Thalassemia is an inherited disorder of the blood. With this disorder, the body produces hemoglobin in an abnormal form. If your mother and father are thalassemia carriers, there's a bigger risk that you'll have it too. This disorder destroys the body's red blood cells. Because of this, the person may develop anemia too. There are three main types of thalassemia. These are thalassemia minor, alpha thalassemia, and beta thalassemia. The first one is the least harmful among the types while the last two are very dangerous. If at least one of your alpha globin genes has an abnormality, then it means you have alpha thalassemia.

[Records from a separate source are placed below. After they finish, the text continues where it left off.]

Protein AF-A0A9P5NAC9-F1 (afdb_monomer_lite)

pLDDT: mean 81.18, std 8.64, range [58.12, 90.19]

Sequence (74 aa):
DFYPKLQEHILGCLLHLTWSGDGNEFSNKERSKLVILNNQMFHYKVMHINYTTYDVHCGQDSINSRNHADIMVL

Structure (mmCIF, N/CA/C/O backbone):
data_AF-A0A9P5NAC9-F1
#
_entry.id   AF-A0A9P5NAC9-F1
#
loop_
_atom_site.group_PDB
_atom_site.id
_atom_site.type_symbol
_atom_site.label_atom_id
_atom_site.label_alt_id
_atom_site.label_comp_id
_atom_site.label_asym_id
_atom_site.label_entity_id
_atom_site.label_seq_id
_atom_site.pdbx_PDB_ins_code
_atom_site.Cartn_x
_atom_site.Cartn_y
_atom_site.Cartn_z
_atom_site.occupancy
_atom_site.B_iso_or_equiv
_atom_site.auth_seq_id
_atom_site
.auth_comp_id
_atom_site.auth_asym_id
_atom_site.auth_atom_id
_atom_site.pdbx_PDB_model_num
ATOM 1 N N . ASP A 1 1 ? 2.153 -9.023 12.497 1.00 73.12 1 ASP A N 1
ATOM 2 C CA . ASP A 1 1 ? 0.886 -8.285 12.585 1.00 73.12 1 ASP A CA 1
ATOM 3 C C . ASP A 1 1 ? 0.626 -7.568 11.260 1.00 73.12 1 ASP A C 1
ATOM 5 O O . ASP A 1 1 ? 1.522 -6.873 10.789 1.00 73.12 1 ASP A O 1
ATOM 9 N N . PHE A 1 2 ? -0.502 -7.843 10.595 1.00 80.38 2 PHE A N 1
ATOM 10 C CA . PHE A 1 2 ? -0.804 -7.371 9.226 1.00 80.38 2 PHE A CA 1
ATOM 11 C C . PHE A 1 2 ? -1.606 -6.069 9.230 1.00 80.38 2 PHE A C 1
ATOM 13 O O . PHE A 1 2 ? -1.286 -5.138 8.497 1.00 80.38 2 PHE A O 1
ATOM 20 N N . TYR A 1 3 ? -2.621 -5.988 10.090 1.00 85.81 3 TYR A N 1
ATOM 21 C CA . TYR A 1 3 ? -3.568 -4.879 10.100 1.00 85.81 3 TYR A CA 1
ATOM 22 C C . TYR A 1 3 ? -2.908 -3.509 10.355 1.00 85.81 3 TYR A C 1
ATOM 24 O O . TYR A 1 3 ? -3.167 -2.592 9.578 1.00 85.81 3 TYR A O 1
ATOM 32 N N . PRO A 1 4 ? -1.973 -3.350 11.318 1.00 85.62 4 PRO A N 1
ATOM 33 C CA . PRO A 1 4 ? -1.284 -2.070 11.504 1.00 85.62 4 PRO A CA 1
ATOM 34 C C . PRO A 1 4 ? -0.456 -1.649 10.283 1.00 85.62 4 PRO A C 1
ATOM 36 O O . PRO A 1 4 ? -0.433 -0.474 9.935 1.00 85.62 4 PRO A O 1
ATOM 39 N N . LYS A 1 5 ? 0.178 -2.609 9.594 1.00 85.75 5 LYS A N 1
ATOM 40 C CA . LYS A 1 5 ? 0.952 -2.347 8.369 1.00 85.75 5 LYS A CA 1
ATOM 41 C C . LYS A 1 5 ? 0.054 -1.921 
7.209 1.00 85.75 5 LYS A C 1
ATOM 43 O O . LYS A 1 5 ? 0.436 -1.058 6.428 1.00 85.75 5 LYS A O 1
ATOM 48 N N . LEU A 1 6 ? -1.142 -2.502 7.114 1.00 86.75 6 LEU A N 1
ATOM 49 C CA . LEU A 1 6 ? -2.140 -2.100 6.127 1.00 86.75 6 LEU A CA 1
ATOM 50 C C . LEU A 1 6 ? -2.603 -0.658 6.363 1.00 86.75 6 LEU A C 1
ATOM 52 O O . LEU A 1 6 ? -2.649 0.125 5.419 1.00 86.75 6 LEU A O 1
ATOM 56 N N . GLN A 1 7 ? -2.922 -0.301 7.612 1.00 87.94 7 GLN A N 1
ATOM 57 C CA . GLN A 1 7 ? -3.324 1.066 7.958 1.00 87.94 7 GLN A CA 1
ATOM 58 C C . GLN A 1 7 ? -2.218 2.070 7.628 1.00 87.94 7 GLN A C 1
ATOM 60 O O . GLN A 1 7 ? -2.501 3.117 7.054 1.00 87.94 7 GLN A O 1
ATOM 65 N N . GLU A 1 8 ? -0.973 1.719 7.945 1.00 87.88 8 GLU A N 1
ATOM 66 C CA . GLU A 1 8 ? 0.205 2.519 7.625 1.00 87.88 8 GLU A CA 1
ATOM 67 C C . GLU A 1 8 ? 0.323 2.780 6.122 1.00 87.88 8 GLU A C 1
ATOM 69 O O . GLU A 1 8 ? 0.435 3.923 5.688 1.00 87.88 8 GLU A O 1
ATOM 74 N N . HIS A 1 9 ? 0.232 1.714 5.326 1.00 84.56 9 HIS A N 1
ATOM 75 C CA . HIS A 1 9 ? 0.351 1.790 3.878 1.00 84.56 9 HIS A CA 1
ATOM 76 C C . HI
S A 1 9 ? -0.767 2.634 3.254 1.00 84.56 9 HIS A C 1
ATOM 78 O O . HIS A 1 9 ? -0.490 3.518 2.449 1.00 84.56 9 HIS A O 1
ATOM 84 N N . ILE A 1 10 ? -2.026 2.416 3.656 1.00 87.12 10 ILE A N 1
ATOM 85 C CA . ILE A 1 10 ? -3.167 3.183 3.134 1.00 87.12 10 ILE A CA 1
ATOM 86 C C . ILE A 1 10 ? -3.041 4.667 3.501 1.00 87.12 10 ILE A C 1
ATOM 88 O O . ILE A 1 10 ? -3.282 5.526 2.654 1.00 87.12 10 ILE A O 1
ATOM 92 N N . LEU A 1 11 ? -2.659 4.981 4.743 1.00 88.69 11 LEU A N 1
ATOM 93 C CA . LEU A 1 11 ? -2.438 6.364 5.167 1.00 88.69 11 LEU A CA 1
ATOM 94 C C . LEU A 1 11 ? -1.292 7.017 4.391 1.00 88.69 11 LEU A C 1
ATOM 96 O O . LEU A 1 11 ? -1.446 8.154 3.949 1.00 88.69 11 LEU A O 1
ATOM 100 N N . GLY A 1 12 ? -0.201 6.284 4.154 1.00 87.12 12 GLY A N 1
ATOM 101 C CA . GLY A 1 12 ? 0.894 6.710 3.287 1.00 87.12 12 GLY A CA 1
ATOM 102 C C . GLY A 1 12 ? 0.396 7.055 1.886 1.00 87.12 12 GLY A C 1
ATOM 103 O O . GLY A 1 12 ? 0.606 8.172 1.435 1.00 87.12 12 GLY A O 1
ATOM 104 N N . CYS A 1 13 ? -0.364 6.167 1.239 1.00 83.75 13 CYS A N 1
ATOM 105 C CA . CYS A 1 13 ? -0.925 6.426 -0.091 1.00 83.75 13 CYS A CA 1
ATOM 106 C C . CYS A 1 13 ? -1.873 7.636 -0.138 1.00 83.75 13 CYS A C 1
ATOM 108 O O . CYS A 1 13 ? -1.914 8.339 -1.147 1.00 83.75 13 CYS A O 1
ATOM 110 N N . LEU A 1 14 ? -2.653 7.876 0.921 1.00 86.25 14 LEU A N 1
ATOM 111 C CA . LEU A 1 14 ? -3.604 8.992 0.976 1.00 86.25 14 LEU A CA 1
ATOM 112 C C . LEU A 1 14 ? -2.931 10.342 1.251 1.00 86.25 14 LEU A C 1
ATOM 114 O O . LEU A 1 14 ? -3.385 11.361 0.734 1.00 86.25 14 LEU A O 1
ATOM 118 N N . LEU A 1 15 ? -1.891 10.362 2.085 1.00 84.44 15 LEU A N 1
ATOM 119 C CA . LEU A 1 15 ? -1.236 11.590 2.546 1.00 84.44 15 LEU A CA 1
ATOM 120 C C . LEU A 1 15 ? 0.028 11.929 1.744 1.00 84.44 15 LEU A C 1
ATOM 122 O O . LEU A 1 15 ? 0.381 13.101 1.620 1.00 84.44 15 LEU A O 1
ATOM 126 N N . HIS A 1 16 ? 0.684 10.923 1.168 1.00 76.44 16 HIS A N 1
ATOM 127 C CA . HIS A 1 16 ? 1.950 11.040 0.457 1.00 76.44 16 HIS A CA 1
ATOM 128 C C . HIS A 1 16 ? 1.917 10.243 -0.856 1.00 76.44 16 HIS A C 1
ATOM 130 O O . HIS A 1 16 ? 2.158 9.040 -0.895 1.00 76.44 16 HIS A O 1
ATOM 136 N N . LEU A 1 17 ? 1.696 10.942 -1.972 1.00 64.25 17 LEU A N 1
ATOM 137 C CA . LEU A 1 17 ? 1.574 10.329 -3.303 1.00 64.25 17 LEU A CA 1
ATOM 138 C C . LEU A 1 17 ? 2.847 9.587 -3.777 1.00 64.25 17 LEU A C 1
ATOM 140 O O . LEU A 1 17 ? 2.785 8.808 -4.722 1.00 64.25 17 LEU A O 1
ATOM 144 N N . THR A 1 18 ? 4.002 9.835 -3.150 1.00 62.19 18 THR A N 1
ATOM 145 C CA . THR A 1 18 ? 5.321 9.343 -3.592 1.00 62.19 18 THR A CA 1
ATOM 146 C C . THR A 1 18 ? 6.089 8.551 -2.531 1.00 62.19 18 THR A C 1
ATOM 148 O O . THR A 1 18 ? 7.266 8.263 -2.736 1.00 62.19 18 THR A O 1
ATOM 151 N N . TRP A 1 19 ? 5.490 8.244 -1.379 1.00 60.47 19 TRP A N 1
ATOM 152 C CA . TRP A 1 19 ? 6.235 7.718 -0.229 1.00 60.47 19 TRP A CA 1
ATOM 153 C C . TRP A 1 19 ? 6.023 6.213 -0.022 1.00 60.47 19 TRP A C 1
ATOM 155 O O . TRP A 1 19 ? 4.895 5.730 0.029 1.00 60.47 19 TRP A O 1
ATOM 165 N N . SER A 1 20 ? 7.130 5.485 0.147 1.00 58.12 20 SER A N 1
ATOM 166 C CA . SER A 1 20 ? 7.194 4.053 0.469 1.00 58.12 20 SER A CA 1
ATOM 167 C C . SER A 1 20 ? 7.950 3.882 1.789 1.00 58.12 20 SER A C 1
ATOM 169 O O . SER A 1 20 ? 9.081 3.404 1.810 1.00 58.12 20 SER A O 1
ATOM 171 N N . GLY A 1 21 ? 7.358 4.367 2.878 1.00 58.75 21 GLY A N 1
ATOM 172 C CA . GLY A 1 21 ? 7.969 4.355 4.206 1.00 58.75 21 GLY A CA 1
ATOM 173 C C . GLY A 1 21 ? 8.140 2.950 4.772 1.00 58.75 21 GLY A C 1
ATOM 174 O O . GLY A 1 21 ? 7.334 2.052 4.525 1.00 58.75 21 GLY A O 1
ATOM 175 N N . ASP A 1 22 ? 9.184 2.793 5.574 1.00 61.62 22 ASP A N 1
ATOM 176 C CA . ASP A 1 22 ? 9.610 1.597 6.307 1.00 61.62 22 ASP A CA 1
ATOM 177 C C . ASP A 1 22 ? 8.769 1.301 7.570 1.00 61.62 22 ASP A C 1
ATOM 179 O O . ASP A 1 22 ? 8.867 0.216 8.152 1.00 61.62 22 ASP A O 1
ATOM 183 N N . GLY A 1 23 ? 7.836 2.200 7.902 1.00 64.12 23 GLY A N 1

If your beta globin genes have the abnormality, then you have beta thalassemia. Here are the most common symptoms and treatments of this disorder:


1. Deformity of the bones

People with this disorder have bone deformities, and they usually occur in the face. This disorder can force the bone marrow to expand. This makes the bones widen, therefore resulting in an abnormal structure. The person may also have bone abnormalities like osteoporosis. When the bone marrow expands, it results in thin and brittle bones. When this happens, your bones may crack a lot easier.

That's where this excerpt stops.